Using the entries that follow, write out the line containing "ATOM 119 C C", the line containing "ATOM 129 O O", and every line between them, exactly and nothing else.
#### Records to use
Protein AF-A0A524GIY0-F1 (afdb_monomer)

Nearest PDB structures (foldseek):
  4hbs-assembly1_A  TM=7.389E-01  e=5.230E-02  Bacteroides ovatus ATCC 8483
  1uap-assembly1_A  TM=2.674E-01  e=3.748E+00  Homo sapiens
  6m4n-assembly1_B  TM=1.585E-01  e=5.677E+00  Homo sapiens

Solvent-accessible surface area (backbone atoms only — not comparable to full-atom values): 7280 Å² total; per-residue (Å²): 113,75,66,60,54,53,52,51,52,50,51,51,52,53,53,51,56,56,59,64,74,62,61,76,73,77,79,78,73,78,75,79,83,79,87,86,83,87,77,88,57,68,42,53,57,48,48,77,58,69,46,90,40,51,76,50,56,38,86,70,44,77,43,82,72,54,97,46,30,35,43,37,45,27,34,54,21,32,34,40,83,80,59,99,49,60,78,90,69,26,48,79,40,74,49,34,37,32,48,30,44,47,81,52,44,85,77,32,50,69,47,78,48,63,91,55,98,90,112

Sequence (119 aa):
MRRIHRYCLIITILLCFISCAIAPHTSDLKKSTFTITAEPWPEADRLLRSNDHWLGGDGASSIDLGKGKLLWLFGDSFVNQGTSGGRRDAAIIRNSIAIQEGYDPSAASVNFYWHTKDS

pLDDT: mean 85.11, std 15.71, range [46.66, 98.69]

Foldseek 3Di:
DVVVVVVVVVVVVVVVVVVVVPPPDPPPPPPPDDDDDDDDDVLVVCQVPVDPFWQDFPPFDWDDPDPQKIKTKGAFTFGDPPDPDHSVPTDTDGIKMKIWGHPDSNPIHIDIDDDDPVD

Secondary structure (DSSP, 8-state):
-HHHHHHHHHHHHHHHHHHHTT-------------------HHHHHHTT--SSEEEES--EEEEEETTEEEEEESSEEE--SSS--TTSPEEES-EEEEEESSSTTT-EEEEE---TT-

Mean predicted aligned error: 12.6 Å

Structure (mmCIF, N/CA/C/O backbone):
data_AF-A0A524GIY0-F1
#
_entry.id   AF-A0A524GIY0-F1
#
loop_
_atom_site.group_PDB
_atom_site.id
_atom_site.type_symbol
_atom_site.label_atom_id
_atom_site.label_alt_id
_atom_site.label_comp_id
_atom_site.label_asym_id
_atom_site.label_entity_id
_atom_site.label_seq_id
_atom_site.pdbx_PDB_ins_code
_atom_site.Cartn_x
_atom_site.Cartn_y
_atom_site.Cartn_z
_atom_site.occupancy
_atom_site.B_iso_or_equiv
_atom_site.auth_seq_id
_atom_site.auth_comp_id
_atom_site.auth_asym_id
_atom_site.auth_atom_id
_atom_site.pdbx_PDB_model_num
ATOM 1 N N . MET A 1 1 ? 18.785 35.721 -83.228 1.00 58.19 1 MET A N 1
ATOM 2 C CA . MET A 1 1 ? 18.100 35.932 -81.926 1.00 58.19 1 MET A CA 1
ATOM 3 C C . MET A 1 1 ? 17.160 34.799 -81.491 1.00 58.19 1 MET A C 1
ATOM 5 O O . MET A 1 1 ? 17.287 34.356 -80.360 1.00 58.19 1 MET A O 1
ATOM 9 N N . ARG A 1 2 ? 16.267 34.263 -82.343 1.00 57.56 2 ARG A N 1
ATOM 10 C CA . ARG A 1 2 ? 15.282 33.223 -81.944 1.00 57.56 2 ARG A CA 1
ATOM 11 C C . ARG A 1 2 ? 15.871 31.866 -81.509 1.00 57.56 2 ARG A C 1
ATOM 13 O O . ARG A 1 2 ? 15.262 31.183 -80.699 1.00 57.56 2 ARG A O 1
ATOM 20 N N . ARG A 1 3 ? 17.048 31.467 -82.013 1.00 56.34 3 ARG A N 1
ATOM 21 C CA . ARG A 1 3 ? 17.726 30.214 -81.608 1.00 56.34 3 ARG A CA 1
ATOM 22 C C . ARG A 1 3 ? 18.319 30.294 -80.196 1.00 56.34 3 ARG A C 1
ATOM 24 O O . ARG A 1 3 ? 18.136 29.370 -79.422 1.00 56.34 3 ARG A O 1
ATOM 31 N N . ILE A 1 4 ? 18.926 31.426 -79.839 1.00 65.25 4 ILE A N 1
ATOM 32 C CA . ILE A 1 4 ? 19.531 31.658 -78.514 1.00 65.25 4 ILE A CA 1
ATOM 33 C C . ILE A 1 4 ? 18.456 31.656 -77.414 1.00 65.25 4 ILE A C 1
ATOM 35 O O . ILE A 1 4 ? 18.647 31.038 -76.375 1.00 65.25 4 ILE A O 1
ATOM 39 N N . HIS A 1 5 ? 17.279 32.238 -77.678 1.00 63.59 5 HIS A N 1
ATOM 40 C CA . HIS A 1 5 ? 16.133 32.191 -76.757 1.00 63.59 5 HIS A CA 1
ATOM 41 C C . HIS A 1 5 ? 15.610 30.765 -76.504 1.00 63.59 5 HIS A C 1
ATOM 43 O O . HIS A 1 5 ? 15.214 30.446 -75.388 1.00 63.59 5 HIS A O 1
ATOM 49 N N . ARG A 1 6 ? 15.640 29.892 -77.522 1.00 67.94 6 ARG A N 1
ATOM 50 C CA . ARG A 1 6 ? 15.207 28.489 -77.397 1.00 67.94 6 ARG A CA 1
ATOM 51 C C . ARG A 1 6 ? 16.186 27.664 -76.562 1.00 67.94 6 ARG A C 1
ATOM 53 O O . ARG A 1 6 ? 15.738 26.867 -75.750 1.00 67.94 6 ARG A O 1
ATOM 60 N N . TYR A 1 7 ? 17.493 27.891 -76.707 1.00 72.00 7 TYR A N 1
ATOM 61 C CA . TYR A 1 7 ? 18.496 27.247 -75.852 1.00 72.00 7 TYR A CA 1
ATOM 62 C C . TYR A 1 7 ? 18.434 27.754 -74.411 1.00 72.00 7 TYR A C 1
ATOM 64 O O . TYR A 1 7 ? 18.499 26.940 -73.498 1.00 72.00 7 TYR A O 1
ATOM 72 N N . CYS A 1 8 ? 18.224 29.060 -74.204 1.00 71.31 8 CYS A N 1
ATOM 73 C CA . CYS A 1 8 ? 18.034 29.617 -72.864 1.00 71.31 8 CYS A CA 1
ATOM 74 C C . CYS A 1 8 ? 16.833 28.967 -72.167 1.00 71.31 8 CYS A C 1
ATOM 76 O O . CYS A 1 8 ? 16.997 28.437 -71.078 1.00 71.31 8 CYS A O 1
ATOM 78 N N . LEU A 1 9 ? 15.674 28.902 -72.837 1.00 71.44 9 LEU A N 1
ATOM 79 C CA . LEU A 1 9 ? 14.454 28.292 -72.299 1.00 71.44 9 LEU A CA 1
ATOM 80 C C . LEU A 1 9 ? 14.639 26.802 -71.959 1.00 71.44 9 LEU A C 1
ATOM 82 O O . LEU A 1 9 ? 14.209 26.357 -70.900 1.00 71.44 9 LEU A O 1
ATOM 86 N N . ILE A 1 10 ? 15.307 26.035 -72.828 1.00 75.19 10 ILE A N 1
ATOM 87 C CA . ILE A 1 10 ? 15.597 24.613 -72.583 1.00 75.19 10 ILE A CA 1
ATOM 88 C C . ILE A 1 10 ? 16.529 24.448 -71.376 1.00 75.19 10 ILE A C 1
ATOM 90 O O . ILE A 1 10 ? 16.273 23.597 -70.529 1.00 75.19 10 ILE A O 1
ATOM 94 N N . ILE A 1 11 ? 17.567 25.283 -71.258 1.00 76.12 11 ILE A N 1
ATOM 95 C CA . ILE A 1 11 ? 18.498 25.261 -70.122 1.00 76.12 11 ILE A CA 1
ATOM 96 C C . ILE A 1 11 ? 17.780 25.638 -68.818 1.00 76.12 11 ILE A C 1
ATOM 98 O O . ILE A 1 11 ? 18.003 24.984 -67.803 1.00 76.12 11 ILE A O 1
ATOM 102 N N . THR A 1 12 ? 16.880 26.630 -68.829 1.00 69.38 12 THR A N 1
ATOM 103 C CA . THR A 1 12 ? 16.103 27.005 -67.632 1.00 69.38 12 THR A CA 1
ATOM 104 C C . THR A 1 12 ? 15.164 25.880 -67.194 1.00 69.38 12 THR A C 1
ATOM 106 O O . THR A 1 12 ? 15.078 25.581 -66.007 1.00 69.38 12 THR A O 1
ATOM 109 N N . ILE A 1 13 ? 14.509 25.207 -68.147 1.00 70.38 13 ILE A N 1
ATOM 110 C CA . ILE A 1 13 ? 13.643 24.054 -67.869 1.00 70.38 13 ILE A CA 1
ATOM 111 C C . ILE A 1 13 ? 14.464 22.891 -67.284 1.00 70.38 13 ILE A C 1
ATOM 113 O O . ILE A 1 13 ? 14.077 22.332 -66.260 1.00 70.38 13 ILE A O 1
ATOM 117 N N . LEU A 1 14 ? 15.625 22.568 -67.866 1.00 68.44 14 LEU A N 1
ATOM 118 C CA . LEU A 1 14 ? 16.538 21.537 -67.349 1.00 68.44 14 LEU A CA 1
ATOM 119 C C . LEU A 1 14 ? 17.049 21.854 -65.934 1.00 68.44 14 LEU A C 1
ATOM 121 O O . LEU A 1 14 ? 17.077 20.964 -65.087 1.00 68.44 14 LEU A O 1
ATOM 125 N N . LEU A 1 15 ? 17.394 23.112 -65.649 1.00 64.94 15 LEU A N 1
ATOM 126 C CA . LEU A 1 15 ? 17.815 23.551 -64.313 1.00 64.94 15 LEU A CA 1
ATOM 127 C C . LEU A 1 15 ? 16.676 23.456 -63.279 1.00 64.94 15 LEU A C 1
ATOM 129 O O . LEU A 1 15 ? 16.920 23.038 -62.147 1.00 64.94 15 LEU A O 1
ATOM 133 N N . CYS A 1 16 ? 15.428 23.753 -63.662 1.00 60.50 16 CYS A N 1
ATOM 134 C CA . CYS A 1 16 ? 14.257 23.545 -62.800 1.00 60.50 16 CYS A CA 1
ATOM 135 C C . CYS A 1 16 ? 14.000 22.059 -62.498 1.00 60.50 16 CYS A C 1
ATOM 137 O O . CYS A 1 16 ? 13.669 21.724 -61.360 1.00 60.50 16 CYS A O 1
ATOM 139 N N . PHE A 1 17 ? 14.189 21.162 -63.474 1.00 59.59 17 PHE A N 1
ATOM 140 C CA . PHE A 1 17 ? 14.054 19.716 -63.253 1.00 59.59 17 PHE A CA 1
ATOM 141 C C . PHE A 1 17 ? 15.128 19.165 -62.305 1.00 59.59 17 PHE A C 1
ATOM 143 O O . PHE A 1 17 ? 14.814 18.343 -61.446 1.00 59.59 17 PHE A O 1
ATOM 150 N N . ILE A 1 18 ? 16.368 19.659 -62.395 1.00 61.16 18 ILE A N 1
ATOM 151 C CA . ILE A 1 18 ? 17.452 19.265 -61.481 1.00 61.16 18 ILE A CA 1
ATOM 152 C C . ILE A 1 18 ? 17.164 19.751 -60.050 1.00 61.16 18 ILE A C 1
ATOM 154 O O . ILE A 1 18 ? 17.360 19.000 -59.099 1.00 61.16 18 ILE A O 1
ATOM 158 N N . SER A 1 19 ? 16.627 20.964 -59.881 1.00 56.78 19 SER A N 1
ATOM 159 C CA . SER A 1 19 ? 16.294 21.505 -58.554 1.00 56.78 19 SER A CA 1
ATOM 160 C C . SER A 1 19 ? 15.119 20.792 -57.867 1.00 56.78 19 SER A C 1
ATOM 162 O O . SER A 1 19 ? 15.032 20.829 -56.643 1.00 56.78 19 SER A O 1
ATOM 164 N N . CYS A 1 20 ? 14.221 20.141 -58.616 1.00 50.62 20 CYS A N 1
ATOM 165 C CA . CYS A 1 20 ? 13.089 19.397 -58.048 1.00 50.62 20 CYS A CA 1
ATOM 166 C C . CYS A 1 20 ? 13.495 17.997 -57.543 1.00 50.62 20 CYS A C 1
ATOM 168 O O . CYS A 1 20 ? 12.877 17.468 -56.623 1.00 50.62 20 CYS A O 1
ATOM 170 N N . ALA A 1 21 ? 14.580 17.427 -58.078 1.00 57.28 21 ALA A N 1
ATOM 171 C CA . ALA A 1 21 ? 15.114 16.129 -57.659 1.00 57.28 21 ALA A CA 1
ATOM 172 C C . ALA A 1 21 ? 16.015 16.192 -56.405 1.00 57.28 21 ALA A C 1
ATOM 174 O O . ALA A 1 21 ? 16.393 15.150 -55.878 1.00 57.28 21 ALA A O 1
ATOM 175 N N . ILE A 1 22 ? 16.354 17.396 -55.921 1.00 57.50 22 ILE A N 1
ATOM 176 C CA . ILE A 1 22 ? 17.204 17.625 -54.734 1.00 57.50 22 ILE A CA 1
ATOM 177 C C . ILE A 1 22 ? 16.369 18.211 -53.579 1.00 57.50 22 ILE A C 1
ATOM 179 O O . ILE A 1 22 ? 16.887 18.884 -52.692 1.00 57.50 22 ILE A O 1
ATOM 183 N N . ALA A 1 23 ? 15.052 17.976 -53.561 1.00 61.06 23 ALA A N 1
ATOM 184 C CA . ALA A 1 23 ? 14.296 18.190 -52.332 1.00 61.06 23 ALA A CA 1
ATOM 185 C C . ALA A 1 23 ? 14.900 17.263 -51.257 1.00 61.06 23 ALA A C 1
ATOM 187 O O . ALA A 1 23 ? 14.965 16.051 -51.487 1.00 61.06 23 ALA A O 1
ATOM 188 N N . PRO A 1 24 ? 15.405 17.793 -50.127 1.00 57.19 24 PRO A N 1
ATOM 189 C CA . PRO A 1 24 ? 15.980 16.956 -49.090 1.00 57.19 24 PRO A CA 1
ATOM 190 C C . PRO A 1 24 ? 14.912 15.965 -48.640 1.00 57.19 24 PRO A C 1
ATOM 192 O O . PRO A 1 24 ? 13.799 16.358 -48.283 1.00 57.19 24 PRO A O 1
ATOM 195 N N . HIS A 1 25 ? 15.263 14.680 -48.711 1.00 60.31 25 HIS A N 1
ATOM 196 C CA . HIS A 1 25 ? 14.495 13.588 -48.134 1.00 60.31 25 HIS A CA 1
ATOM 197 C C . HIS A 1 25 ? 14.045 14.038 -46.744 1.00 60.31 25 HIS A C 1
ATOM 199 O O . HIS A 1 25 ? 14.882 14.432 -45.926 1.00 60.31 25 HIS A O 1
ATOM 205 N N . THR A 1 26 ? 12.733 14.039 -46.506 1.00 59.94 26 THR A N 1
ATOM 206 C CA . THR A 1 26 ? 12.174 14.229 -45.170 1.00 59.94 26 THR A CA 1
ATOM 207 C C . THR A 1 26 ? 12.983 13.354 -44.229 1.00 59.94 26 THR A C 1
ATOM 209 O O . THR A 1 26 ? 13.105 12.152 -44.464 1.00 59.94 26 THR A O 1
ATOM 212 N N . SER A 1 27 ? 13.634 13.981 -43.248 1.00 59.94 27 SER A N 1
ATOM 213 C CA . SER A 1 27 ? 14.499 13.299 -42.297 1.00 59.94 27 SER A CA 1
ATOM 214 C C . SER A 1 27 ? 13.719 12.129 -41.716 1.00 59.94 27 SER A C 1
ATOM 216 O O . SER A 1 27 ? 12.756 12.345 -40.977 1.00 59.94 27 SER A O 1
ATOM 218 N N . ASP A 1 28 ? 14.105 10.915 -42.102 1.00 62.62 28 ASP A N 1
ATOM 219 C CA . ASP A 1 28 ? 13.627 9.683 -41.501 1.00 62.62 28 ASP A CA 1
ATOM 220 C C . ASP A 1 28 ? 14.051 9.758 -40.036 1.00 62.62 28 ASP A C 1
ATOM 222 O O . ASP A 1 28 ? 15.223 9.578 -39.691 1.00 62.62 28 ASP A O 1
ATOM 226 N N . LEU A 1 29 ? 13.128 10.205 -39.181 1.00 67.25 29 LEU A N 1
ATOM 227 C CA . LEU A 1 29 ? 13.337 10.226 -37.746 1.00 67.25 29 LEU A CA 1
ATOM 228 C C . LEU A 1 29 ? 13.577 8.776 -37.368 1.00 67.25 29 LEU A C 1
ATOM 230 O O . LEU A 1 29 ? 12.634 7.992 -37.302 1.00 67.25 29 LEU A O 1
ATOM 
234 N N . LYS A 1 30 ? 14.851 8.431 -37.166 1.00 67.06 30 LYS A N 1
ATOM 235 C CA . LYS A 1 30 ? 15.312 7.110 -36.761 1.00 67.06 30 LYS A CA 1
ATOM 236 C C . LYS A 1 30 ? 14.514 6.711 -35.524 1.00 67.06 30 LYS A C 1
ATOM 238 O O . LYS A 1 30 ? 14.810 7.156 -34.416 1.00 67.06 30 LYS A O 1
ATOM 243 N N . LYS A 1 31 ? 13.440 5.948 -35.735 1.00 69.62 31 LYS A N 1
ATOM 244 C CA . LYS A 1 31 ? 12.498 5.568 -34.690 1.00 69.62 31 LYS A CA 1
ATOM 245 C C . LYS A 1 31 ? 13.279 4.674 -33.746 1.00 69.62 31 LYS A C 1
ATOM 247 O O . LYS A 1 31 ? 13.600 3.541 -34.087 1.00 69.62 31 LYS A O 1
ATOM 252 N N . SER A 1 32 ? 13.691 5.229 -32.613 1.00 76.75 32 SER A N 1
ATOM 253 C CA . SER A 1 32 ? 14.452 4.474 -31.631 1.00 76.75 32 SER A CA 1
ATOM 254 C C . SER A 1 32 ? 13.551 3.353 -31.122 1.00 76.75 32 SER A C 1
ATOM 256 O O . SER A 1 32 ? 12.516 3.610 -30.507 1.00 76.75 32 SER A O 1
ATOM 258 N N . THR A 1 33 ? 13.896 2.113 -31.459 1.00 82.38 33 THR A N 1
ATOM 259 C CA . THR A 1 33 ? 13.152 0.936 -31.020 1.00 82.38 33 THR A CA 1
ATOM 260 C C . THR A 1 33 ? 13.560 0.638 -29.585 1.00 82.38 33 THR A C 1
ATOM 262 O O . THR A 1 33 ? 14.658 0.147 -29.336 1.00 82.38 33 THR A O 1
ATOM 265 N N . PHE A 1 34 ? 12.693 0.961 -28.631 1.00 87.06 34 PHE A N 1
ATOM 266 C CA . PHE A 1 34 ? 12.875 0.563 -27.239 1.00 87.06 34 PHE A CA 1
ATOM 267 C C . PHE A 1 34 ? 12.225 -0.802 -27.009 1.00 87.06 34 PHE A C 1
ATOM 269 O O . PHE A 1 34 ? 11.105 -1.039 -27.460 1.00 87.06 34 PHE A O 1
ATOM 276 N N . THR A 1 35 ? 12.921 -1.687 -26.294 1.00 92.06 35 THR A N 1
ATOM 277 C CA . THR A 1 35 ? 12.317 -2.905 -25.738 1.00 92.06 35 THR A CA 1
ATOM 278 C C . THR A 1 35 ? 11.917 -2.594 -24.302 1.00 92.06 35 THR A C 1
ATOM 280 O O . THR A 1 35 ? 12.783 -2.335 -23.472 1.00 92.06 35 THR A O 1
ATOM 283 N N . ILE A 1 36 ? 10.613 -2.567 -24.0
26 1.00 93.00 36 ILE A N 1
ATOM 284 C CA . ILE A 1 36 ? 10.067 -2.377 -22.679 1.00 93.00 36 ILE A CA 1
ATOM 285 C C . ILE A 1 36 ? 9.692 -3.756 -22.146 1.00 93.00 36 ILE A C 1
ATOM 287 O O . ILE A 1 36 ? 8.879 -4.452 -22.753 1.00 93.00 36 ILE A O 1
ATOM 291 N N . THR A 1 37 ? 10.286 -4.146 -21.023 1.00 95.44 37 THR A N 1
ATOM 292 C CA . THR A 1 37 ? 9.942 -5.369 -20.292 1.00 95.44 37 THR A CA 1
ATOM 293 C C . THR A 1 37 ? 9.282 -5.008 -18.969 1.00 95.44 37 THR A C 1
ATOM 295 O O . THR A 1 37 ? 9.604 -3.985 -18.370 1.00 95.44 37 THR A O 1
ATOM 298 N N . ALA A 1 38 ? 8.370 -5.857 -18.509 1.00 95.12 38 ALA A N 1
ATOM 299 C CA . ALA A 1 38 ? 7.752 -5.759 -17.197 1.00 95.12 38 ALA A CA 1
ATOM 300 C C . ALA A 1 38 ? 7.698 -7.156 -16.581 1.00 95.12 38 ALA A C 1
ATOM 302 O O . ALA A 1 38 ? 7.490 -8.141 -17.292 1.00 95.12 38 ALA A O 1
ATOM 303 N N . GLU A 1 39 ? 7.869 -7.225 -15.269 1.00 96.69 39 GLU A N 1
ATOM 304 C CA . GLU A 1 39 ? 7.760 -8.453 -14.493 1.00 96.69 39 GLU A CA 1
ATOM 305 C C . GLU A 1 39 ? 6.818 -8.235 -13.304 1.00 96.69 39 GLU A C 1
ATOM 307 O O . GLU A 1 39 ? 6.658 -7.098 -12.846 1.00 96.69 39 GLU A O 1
########
#### Records to use
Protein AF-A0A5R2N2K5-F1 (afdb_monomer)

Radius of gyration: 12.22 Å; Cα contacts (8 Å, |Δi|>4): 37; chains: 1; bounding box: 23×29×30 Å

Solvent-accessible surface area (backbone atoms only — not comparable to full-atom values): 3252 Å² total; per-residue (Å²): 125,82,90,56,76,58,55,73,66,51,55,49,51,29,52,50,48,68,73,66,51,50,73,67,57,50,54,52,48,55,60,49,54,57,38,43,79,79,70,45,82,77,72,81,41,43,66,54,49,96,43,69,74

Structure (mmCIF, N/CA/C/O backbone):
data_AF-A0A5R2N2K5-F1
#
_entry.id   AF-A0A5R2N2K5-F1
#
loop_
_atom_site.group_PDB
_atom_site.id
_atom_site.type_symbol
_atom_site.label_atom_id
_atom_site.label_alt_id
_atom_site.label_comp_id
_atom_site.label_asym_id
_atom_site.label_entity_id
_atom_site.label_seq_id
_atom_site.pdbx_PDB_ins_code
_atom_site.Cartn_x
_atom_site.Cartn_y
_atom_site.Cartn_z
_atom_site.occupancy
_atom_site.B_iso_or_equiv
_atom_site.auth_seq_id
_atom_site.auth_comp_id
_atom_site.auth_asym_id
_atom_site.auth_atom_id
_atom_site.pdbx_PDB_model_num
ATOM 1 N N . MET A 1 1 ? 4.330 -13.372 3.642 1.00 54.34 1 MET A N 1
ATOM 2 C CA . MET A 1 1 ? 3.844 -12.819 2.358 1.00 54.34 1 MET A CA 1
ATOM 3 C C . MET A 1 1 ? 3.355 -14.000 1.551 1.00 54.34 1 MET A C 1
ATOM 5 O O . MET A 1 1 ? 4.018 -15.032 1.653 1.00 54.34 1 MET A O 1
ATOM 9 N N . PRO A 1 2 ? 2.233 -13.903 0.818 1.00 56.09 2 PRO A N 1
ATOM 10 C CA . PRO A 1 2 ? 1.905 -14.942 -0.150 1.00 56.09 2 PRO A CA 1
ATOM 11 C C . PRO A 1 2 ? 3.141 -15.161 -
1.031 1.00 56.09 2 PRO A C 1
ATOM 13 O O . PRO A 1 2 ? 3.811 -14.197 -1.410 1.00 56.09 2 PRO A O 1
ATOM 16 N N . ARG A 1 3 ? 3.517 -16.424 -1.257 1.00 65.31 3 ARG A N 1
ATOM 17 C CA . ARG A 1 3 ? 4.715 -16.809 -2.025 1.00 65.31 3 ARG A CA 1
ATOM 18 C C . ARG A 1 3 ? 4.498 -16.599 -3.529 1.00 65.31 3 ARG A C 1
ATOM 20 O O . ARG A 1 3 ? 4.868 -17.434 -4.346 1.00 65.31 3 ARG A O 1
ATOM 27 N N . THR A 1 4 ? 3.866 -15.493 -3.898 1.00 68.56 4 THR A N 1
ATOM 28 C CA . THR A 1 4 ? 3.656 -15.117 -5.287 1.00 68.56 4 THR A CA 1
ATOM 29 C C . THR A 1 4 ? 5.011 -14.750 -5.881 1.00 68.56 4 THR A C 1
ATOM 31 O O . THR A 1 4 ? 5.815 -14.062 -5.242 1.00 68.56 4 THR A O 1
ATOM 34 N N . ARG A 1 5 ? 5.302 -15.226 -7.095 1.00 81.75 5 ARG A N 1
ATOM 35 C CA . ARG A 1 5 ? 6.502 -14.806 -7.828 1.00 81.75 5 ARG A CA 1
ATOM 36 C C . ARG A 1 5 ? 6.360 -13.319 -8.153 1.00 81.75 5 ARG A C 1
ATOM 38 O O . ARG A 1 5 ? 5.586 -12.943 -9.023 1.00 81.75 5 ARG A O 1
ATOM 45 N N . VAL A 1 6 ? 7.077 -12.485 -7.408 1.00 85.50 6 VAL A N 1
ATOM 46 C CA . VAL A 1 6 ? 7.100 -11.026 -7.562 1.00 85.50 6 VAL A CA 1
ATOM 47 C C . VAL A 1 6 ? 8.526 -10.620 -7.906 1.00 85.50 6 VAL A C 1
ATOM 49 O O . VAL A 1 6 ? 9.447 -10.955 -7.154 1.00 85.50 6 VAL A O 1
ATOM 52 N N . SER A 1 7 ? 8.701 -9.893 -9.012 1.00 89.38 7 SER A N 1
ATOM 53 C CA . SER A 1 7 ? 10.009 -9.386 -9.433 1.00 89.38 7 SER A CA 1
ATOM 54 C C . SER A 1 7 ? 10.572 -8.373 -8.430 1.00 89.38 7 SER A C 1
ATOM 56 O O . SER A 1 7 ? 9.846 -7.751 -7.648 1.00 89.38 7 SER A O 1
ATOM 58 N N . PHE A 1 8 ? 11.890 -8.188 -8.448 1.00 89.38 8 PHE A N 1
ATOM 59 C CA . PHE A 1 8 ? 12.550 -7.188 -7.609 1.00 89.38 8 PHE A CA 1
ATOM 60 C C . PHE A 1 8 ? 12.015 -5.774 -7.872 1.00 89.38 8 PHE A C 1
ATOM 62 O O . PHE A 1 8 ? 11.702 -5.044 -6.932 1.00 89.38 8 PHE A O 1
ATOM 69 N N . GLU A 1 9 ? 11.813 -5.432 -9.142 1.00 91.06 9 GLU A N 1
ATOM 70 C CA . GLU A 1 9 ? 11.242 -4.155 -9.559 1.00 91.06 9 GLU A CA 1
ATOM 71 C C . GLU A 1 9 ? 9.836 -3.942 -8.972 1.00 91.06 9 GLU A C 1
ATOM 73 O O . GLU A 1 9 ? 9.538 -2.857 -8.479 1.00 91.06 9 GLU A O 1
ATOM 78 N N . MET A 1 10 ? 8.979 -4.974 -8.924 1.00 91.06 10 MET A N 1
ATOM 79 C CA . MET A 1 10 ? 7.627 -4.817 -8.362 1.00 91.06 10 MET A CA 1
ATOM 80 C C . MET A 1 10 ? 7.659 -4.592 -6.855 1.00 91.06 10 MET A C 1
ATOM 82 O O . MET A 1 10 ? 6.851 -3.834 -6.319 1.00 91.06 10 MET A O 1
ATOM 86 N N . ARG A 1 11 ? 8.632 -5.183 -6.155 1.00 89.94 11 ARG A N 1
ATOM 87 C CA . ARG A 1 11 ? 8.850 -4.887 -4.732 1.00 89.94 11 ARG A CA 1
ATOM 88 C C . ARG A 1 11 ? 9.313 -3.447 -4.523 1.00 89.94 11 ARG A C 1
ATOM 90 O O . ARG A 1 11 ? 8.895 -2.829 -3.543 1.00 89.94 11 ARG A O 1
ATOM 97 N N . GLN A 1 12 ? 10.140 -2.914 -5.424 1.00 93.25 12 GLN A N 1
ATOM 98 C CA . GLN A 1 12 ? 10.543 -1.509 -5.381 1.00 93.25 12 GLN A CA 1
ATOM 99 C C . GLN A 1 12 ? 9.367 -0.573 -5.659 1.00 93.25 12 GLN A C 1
########
Answer to this exercise =>
ATOM 119 C C . LEU A 1 14 ? 17.049 21.854 -65.934 1.00 68.44 14 LEU A C 1
ATOM 121 O O . LEU A 1 14 ? 17.077 20.964 -65.087 1.00 68.44 14 LEU A O 1
ATOM 125 N N . LEU A 1 15 ? 17.394 23.112 -65.649 1.00 64.94 15 LEU A N 1
ATOM 126 C CA . LEU A 1 15 ? 17.815 23.551 -64.313 1.00 64.94 15 LEU A CA 1
ATOM 127 C C . LEU A 1 15 ? 16.676 23.456 -63.279 1.00 64.94 15 LEU A C 1
ATOM 129 O O . LEU A 1 15 ? 16.920 23.038 -62.147 1.00 64.94 15 LEU A O 1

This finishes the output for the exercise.